In my scientific theory, if you took all my breast tissue then what’s left for DCIS to spread too? Did the semi-evil cells (invasive cells are full evil, they did not find those on the margins thankfully) get to the end and look at each other, shrug and say “fuck, we’re outta pipeline, we’re done burrowing here lets go infect new tubes”, then, “OH SHIT, THE SURGICAL KNIFE, WE’RE DONE FOR!” My cancer for sure has personality and spunk (it is my cancer after all).
I still don’t quite know how DCIS becomes invasive or how all that works and if DCIS can jump ship, reconfigure it’s DNA and say, “let’s go F up her pec muscle or do a quick change to pure evil and pick a new organ to harass and infest” (you know, you know, more questions for tomorrow!). I don’t even know if the Doctors have all the answers. But I think they have a plan (or many plans with lots of statistics and I, yet again, get to… HAVE to… choose something; I choose “don’t die,” to me, that’s simple; stop asking for more complicated decisions).
And from that section you can see how eloquently I take complicated biology information and make it user friendly, voices and personalities and all, as an interpreter and naturalist!
**Disclaimer: I am a marine biologist who deals in whales; not at all as a medical doctor and/or oncologist.
AKA: I am constantly trying to understand this myself and then try to regurgitate it for you. Oh, the reading!

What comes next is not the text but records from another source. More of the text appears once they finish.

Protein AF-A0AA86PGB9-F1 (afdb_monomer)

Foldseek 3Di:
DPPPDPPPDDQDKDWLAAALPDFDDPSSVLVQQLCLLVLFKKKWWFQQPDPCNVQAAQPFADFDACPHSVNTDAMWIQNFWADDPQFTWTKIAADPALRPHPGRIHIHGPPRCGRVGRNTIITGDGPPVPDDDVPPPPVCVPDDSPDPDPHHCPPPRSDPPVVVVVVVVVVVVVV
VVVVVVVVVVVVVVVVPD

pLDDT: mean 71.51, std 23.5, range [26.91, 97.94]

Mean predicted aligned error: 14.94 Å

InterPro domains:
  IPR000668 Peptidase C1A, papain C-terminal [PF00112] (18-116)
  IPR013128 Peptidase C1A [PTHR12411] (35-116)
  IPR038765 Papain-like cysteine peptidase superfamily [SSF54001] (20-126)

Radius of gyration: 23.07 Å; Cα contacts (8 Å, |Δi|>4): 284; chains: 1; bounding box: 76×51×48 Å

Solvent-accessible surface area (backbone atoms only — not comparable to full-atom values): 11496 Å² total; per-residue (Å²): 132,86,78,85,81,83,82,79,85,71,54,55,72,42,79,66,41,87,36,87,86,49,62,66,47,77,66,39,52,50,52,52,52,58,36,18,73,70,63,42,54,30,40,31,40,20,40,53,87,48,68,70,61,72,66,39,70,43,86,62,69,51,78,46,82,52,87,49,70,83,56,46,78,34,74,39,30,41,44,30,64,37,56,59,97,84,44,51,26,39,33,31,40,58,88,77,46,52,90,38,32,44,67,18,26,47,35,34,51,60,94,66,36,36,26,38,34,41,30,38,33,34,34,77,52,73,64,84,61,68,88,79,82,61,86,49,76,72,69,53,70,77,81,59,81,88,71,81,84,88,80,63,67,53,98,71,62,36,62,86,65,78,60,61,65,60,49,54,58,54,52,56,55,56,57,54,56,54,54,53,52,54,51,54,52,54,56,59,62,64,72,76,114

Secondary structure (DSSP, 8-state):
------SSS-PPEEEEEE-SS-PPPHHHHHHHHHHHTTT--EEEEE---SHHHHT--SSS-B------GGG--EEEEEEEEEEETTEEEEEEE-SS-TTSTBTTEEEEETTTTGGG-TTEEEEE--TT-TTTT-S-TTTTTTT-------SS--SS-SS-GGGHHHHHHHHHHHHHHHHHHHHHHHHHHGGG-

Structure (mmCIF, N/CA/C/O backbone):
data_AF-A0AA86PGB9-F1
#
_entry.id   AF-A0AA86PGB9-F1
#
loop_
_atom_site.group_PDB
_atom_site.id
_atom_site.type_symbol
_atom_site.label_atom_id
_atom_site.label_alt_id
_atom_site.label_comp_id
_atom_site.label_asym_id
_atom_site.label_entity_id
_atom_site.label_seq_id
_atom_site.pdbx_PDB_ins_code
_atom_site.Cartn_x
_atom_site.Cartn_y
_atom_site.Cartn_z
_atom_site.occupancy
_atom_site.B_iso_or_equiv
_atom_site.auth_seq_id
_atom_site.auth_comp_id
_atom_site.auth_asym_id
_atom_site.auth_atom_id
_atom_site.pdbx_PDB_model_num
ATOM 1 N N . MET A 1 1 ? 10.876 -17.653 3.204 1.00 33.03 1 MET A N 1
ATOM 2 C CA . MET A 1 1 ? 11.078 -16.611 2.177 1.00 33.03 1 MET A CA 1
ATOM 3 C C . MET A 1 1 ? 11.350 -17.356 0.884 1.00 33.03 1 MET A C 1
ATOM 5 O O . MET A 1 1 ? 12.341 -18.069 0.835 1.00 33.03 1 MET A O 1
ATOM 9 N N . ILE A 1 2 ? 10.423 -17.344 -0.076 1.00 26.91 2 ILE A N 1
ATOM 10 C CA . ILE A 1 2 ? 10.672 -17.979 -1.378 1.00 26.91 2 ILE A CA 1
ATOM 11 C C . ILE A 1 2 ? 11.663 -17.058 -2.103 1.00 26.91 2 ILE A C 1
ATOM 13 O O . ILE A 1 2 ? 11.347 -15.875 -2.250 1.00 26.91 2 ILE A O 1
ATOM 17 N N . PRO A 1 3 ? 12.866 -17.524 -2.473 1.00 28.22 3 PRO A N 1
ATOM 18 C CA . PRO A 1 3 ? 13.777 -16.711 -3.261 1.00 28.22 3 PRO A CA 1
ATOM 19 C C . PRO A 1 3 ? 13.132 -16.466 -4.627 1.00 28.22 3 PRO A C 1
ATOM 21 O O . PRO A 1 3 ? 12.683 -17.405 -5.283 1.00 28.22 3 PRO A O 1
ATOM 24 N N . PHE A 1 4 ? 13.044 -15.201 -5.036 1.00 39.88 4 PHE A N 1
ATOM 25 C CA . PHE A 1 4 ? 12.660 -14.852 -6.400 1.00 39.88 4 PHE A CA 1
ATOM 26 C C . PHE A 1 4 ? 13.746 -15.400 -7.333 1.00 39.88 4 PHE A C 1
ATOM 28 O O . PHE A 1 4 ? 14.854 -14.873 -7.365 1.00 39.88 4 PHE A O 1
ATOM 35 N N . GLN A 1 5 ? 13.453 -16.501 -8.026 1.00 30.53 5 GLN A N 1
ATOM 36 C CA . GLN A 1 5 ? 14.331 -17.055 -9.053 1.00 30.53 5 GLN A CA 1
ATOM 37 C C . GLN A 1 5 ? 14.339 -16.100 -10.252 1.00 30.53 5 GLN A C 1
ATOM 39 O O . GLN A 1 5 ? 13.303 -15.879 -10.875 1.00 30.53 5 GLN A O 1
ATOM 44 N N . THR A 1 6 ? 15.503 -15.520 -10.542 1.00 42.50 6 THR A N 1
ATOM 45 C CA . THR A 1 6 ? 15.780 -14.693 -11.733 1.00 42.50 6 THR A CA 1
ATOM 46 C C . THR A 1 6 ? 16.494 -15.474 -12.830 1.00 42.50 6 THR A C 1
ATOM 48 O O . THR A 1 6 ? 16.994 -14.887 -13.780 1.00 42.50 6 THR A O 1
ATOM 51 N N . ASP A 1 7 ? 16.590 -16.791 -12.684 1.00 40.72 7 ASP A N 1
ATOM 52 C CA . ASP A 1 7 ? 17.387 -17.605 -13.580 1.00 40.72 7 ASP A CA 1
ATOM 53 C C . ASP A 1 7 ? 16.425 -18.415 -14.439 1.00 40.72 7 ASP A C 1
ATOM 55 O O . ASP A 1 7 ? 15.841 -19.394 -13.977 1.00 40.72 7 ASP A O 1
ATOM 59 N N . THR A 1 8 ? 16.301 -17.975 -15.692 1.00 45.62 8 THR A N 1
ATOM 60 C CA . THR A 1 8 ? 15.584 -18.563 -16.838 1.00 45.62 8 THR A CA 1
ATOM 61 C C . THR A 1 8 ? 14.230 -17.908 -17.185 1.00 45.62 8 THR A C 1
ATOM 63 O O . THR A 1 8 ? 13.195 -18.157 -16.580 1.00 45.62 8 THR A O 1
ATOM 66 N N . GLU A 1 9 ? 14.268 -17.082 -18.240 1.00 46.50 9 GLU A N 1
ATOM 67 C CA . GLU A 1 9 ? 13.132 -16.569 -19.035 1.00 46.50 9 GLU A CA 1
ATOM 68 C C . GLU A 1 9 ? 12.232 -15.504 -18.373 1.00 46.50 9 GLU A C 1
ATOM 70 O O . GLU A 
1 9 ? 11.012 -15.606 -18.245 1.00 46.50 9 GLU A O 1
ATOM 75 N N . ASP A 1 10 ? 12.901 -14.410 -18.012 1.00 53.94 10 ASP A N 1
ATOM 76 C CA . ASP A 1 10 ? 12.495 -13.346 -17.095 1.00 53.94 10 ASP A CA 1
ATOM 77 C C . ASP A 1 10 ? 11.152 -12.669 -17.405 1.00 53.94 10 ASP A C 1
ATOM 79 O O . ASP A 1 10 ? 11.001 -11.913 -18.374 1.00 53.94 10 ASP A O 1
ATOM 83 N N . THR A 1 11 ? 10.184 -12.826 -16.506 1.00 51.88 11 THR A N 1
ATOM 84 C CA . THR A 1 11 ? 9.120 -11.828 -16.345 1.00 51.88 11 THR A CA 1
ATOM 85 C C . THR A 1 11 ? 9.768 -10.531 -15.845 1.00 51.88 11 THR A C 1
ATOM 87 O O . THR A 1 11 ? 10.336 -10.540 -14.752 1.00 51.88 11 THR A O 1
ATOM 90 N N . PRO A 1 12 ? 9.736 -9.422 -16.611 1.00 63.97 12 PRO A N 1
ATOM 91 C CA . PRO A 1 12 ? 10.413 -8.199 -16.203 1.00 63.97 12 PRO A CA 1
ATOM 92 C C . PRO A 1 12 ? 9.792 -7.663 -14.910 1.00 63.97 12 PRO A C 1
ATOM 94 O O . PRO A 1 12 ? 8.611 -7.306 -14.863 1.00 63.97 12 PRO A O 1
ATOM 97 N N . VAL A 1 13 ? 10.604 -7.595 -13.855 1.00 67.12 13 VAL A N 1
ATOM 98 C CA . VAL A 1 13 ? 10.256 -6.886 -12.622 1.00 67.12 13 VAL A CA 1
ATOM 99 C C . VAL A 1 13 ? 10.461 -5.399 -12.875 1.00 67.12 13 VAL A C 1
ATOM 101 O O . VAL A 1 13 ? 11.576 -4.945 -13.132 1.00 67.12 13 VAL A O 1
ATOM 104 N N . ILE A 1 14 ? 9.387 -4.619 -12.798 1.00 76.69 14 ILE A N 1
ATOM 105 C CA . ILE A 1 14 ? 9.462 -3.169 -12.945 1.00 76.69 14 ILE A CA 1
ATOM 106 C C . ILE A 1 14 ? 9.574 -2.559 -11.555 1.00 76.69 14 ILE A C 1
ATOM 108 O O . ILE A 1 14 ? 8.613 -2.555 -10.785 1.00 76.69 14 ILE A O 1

Well, folks, I imagine that quote at the beginning sounds real good right about now: time to settle into a drink and lubricate some personalities. We’re deep complicated people (unless your shallow and simple) and that’s what makes being Homo sapiens so fun! Thank you for supporting me in all of this. Reading is supporting. Sharing is supporting. I’ve realized as a writer (there, I said it, it’s scary but I said it) it is very important to have not just an audience but an engaged one. And I see it when you leave comments or Like it on Facebook or re-post the link or just visit the page (I have site stats! 3,800 clicks to this site; and Mom and Ash, I know you both clicked it like 400 of those times, so, thanks!).

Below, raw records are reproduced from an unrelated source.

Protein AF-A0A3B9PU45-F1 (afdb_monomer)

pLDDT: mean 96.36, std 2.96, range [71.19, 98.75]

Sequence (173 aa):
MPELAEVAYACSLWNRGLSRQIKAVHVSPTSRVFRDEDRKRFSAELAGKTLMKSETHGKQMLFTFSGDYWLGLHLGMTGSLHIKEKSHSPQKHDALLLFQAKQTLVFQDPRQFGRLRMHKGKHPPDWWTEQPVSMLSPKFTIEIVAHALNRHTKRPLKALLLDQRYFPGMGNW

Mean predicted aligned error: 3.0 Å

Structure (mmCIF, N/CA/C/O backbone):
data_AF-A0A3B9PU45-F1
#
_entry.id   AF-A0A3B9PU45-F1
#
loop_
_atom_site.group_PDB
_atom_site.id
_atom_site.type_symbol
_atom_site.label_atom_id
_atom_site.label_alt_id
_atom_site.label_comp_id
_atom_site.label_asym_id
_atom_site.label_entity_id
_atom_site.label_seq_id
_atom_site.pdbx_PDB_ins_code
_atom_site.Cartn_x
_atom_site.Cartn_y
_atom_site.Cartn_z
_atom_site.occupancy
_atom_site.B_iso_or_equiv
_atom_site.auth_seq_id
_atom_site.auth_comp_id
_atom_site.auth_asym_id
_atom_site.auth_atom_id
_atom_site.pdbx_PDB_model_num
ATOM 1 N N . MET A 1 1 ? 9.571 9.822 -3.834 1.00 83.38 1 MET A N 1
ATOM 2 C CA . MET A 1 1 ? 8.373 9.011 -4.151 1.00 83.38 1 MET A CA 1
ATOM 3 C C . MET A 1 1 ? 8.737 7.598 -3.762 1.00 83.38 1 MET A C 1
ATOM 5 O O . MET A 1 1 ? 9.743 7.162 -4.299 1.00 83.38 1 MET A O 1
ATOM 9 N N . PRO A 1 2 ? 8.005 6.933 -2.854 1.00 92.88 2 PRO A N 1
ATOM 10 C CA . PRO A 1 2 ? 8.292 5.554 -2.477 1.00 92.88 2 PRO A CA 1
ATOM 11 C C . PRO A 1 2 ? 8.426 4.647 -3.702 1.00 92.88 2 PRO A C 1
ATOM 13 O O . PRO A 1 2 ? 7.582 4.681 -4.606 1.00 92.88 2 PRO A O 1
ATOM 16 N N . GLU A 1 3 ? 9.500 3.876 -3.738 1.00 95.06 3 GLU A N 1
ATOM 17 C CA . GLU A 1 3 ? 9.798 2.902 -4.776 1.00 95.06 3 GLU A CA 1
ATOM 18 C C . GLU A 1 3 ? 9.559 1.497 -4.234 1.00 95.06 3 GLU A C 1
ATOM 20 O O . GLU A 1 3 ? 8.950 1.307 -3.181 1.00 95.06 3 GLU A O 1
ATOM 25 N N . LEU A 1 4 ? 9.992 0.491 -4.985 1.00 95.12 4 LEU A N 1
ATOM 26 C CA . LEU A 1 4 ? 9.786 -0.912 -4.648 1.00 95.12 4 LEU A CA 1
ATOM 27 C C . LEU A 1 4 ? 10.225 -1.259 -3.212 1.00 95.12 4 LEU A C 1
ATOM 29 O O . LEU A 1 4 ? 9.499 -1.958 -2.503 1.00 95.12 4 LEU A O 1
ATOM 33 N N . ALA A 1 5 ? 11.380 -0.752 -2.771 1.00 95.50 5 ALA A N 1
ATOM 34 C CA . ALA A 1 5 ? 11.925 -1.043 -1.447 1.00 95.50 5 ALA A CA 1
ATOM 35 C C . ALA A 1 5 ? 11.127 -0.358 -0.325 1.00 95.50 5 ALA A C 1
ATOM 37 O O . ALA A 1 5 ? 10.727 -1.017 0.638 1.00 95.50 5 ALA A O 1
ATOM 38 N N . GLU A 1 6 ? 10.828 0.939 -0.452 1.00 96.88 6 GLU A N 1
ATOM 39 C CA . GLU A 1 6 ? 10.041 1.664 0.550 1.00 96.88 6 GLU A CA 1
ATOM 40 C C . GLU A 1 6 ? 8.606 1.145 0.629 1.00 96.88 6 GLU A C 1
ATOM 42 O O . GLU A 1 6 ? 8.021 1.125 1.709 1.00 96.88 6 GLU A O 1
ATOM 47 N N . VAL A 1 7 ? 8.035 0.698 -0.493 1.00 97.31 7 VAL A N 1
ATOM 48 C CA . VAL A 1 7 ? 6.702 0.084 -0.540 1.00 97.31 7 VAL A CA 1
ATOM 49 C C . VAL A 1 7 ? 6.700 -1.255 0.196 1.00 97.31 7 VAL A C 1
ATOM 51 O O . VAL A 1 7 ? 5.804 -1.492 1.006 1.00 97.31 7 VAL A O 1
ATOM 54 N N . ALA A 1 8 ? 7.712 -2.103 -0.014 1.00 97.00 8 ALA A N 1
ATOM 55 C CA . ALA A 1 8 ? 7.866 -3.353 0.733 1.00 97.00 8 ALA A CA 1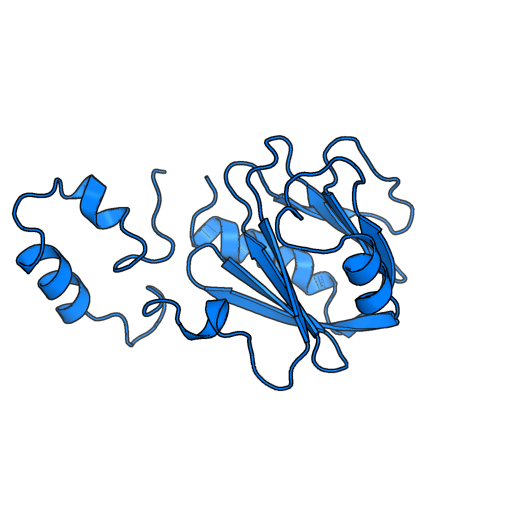
ATOM 56 C C . ALA A 1 8 ? 8.018 -3.100 2.241 1.00 97.00 8 ALA A C 1
ATOM 58 O O . ALA A 1 8 ? 7.316 -3.715 3.050 1.00 97.00 8 ALA A O 1
ATOM 59 N N . TYR A 1 9 ? 8.867 -2.141 2.620 1.00 97.62 9 TYR A N 1
ATOM 60 C CA . TYR A 1 9 ? 9.037 -1.736 4.012 1.00 97.62 9 TYR A CA 1
ATOM 61 C C . TYR A 1 9 ? 7.731 -1.206 4.620 1.00 97.62 9 TYR A C 1
ATOM 63 O O . TYR A 1 9 ? 7.297 -1.699 5.661 1.00 97.62 9 TYR A O 1
ATOM 71 N N . ALA A 1 10 ? 7.055 -0.262 3.963 1.00 97.56 10 ALA A N 1
ATOM 72 C CA . ALA A 1 10 ? 5.797 0.297 4.449 1.00 97.56 10 ALA A CA 1
ATOM 73 C C . ALA A 1 10 ? 4.721 -0.785 4.623 1.00 97.56 10 ALA A C 1
ATOM 75 O O . ALA A 1 10 ? 4.046 -0.816 5.652 1.00 97.56 10 ALA A O 1
ATOM 76 N N . CYS A 1 11 ? 4.600 -1.706 3.661 1.00 97.94 11 CYS A N 1
ATOM 77 C CA . CYS A 1 11 ? 3.678 -2.839 3.734 1.00 97.94 11 CYS A CA 1
ATOM 78 C C . CYS A 1 11 ? 3.950 -3.705 4.973 1.00 97.94 11 CYS A C 1
ATOM 80 O O . CYS A 1 11 ? 3.026 -4.042 5.717 1.00 97.94 11 CYS A O 1
ATOM 82 N N . SER A 1 12 ? 5.231 -3.979 5.255 1.00 97.94 12 SER A N 1
ATOM 83 C CA . SER A 1 12 ? 5.652 -4.786 6.405 1.00 97.94 12 SER A CA 1
ATOM 84 C C . SER A 1 12 ? 5.225 -4.205 7.758 1.00 97.94 12 SER A C 1
ATOM 86 O O . SER A 1 12 ? 4.945 -4.962 8.688 1.00 97.94 12 SER A O 1
ATOM 88 N N . LEU A 1 13 ? 5.085 -2.878 7.876 1.00 98.06 13 LEU A N 1
ATOM 89 C CA . LEU A 1 13 ? 4.635 -2.239 9.117 1.00 98.06 13 LEU A CA 1
ATOM 90 C C . LEU A 1 13 ? 3.217 -2.685 9.489 1.00 98.06 13 LEU A C 1
ATOM 92 O O . LEU A 1 13 ? 2.926 -2.953 10.658 1.00 98.06 13 LEU A O 1
ATOM 96 N N . TRP A 1 14 ? 2.343 -2.820 8.491 1.00 98.25 14 TRP A N 1
ATOM 97 C CA . TRP A 1 14 ? 0.972 -3.294 8.671 1.00 98.25 14 TRP A CA 1
ATOM 98 C C . TRP A 1 14 ? 0.868 -4.809 8.882 1.00 98.25 14 TRP A C 1
ATOM 100 O O . TRP A 1 14 ? -0.192 -5.271 9.307 1.00 98.25 14 TRP A O 1
ATOM 110 N N . ASN A 1 15 ? 1.956 -5.581 8.745 1.00 98.12 15 ASN A N 1
ATOM 111 C CA . ASN A 1 15 ? 1.950 -7.014 9.075 1.00 98.12 15 ASN A CA 1
ATOM 112 C C . ASN A 1 15 ? 1.643 -7.265 10.557 1.00 98.12 15 ASN A C 1
ATOM 114 O O . ASN A 1 15 ? 1.073 -8.293 10.919 1.00 98.12 15 ASN A O 1
ATOM 118 N N . ARG A 1 16 ? 1.922 -6.289 11.431 1.00 97.50 16 ARG A N 1
ATOM 119 C CA . ARG A 1 16 ? 1.497 -6.333 12.839 1.00 97.50 16 ARG A CA 1
ATOM 120 C C . ARG A 1 16 ? -0.021 -6.408 12.992 1.00 97.50 16 ARG A C 1
ATOM 122 O O . ARG A 1 16 ? -0.494 -6.733 14.077 1.00 97.50 16 ARG A O 1
ATOM 129 N N . GLY A 1 17 ? -0.786 -6.040 11.967 1.00 97.75 17 GLY A N 1
ATOM 130 C CA . GLY A 1 17 ? -2.241 -6.102 11.935 1.00 97.75 17 GLY A CA 1
ATOM 131 C C . GLY A 1 17 ? -2.821 -7.418 11.423 1.00 97.75 17 GLY A C 1
ATOM 132 O O . GLY A 1 17 ? -4.040 -7.562 11.488 1.00 97.75 17 GLY A O 1
ATOM 133 N N . LEU A 1 18 ? -2.005 -8.354 10.929 1.00 98.50 18 LEU A N 1
ATOM 134 C CA . LEU A 1 18 ? -2.488 -9.639 10.418 1.00 98.50 18 LEU A CA 1
ATOM 135 C C . LEU A 1 18 ? -3.212 -10.444 11.508 1.00 98.50 18 LEU A C 1
ATOM 137 O O . LEU A 1 18 ? -2.896 -10.349 12.698 1.00 98.50 18 LEU A O 1
ATOM 141 N N . SER A 1 19 ? -4.199 -11.228 11.083 1.00 98.44 19 SER A N 1
ATOM 142 C CA . SER A 1 19 ? -5.066 -12.073 11.913 1.00 98.44 19 SER A CA 1
ATOM 143 C C . SER A 1 19 ? -5.830 -11.312 13.002 1.00 98.44 19 SER A C 1
ATOM 145 O O . SER A 1 19 ? -6.228 -11.886 14.015 1.00 98.44 19 SER A O 1
ATOM 147 N N . ARG A 1 20 ? -6.047 -10.003 12.819 1.00 98.50 20 ARG A N 1
ATOM 148 C CA . ARG A 1 20 ? -6.784 -9.152 13.763 1.00 98.50 20 ARG A CA 1
ATOM 149 C C . ARG A 1 20 ? -7.963 -8.472 13.081 1.00 98.50 20 ARG A C 1
ATOM 151 O O . ARG A 1 20 ? -7.852 -7.954 11.969 1.00 98.50 20 ARG A O 1
ATOM 158 N N . GLN A 1 21 ? -9.087 -8.451 13.791 1.00 98.44 21 GLN A N 1
ATOM 159 C CA . GLN A 1 21 ? -10.312 -7.806 13.339 1.00 98.44 21 GLN A CA 1
ATOM 160 C C . GLN A 1 21 ? -10.195 -6.278 13.388 1.00 98.44 21 GLN A C 1
ATOM 162 O O . GLN A 1 21 ? -9.701 -5.708 14.368 1.00 98.44 21 GLN A O 1
ATOM 167 N N . ILE A 1 22 ? -10.694 -5.628 12.343 1.00 98.44 22 ILE A N 1
ATOM 168 C CA . ILE A 1 22 ? -10.918 -4.192 12.269 1.00 98.44 22 ILE A CA 1
ATOM 169 C C . ILE A 1 22 ? -12.228 -3.888 12.995 1.00 98.44 22 ILE A C 1
ATOM 171 O O . ILE A 1 22 ? -13.310 -4.203 12.514 1.00 98.44 22 ILE A O 1
ATOM 175 N N . LYS A 1 23 ? -12.138 -3.301 1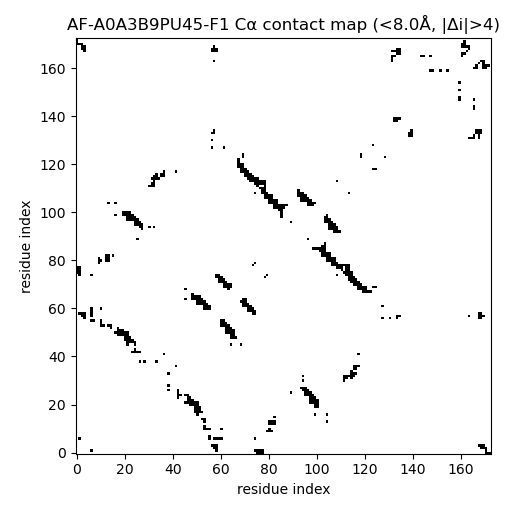4.185 1.00 97.75 23 LYS A N 1
ATOM 176 C CA . LYS A 1 23 ? -13.297 -2.945 15.014 1.00 97.75 23 LYS A CA 1
ATOM 177 C C . LYS A 1 23 ? -14.035 -1.722 14.486 1.00 97.75 23 LYS A C 1
ATOM 179 O O . LYS A 1 23 ? -15.252 -1.651 14.587 1.00 97.75 23 LYS A O 1
ATOM 184 N N . ALA A 1 24 ? -13.290 -0.763 13.951 1.00 97.00 24 ALA A N 1
ATOM 185 C CA . ALA A 1 24 ? -13.829 0.467 13.397 1.00 97.00 24 ALA A CA 1
ATOM 186 C C . ALA A 1 24 ? -12.913 0.986 12.289 1.00 97.00 24 ALA A C 1
ATOM 188 O O . ALA A 1 24 ? -11.714 0.693 12.268 1.00 97.00 24 ALA A O 1
ATOM 189 N N . VAL A 1 25 ? -13.484 1.783 11.391 1.00 97.75 25 VAL A N 1
ATOM 190 C CA . VAL A 1 25 ? -12.769 2.398 10.274 1.00 97.75 25 VAL A CA 1
ATOM 191 C C . VAL A 1 25 ? -13.071 3.885 10.254 1.00 97.75 25 VAL A C 1
ATOM 193 O O . VAL A 1 25 ? -14.231 4.281 10.152 1.00 97.75 25 VAL A O 1
ATOM 196 N N . HIS A 1 26 ? -12.028 4.707 10.299 1.00 97.00 26 HIS A N 1
ATOM 197 C CA . HIS A 1 26 ? -12.149 6.136 10.042 1.00 97.00 26 HIS A CA 1
ATOM 198 C C . HIS A 1 26 ? -11.563 6.461 8.673 1.00 97.00 26 HIS A C 1
ATOM 200 O O . HIS A 1 26 ? -10.419 6.119 8.376 1.00 97.00 26 HIS A O 1
ATOM 206 N N . VAL A 1 27 ? -12.355 7.154 7.862 1.00 96.81 27 VAL A N 1
ATOM 207 C CA . VAL A 1 27 ? -11.950 7.705 6.569 1.00 96.81 27 VAL A CA 1
ATOM 208 C C . VAL A 1 27 ? -12.018 9.222 6.659 1.00 96.81 27 VAL A C 1
ATOM 210 O O . VAL A 1 27 ? -13.017 9.775 7.121 1.00 96.81 27 VAL A O 1
ATOM 213 N N . SER A 1 28 ? -10.965 9.905 6.219 1.00 95.88 28 SER A N 1
ATOM 214 C CA . SER A 1 28 ? -10.960 11.366 6.224 1.00 95.88 28 SER A CA 1
ATOM 215 C C . SER A 1 28 ? -12.011 11.916 5.244 1.00 95.88 28 SER A C 1
ATOM 217 O O . SER A 1 28 ? -12.029 11.510 4.074 1.00 95.88 28 SER A O 1
ATOM 219 N N . PRO A 1 29 ? -12.871 12.863 5.671 1.00 92.88 29 PRO A N 1
ATOM 220 C CA . PRO A 1 29 ? -13.949 13.394 4.835 1.00 92.88 29 PRO A CA 1
ATOM 221 C C . PRO A 1 29 ? -13.434 14.229 3.656 1.00 92.88 29 PRO A C 1
ATOM 223 O O . PRO A 1 29 ? -14.100 14.330 2.627 1.00 92.88 29 PRO A O 1
ATOM 226 N N . THR A 1 30 ? -12.240 14.809 3.783 1.00 94.06 30 THR A N 1
ATOM 227 C CA . THR A 1 30 ? -11.645 15.712 2.788 1.00 94.06 30 THR A CA 1
ATOM 228 C C . THR A 1 30 ? -10.560 15.046 1.949 1.00 94.06 30 THR A C 1
ATOM 230 O O . THR A 1 30 ? -10.140 15.603 0.933 1.00 94.06 30 THR A O 1
ATOM 233 N N . SER A 1 31 ? -10.102 13.849 2.327 1.00 95.81 31 SER A N 1
ATOM 234 C CA . SER A 1 31 ? -8.958 13.228 1.665 1.00 95.81 31 SER A CA 1
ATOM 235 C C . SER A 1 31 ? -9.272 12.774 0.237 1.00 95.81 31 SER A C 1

To conclude, I want to specifically thank my Godparents Carol and Craig. Ethan and I went to your Makawao church today, Craig, it’s beautiful and with amazing views (we even saw your name on the placard!). And Carol, especially, shows to me how God may be hiding in the details too, in His ironies: Carol and Craig lived on Maui multiple times because they fell in love with each other there and with the beauty of the islands… I now live there (here, actually, for me) and found my love there (Scupper! Just kidding, Sean Michael Sultan ;0)… a few years ago Carol went through–began–her battle with breast cancer (double mastectomy, bonus points for the double, auntie, it hurts enough with just one!) and is now a survivor (with an imaginable many check ups that followed and continue to follow)… and now I am battling my cancer and planning my survivorship.
I know I know, I already am a survivor, kinda! No Beyonce songs, please.
“Run your fingers through my soul. For once, feel exactly what I feel, believe what I believe, perceive as I perceive, look, experience, examine and for once, just once, understand.”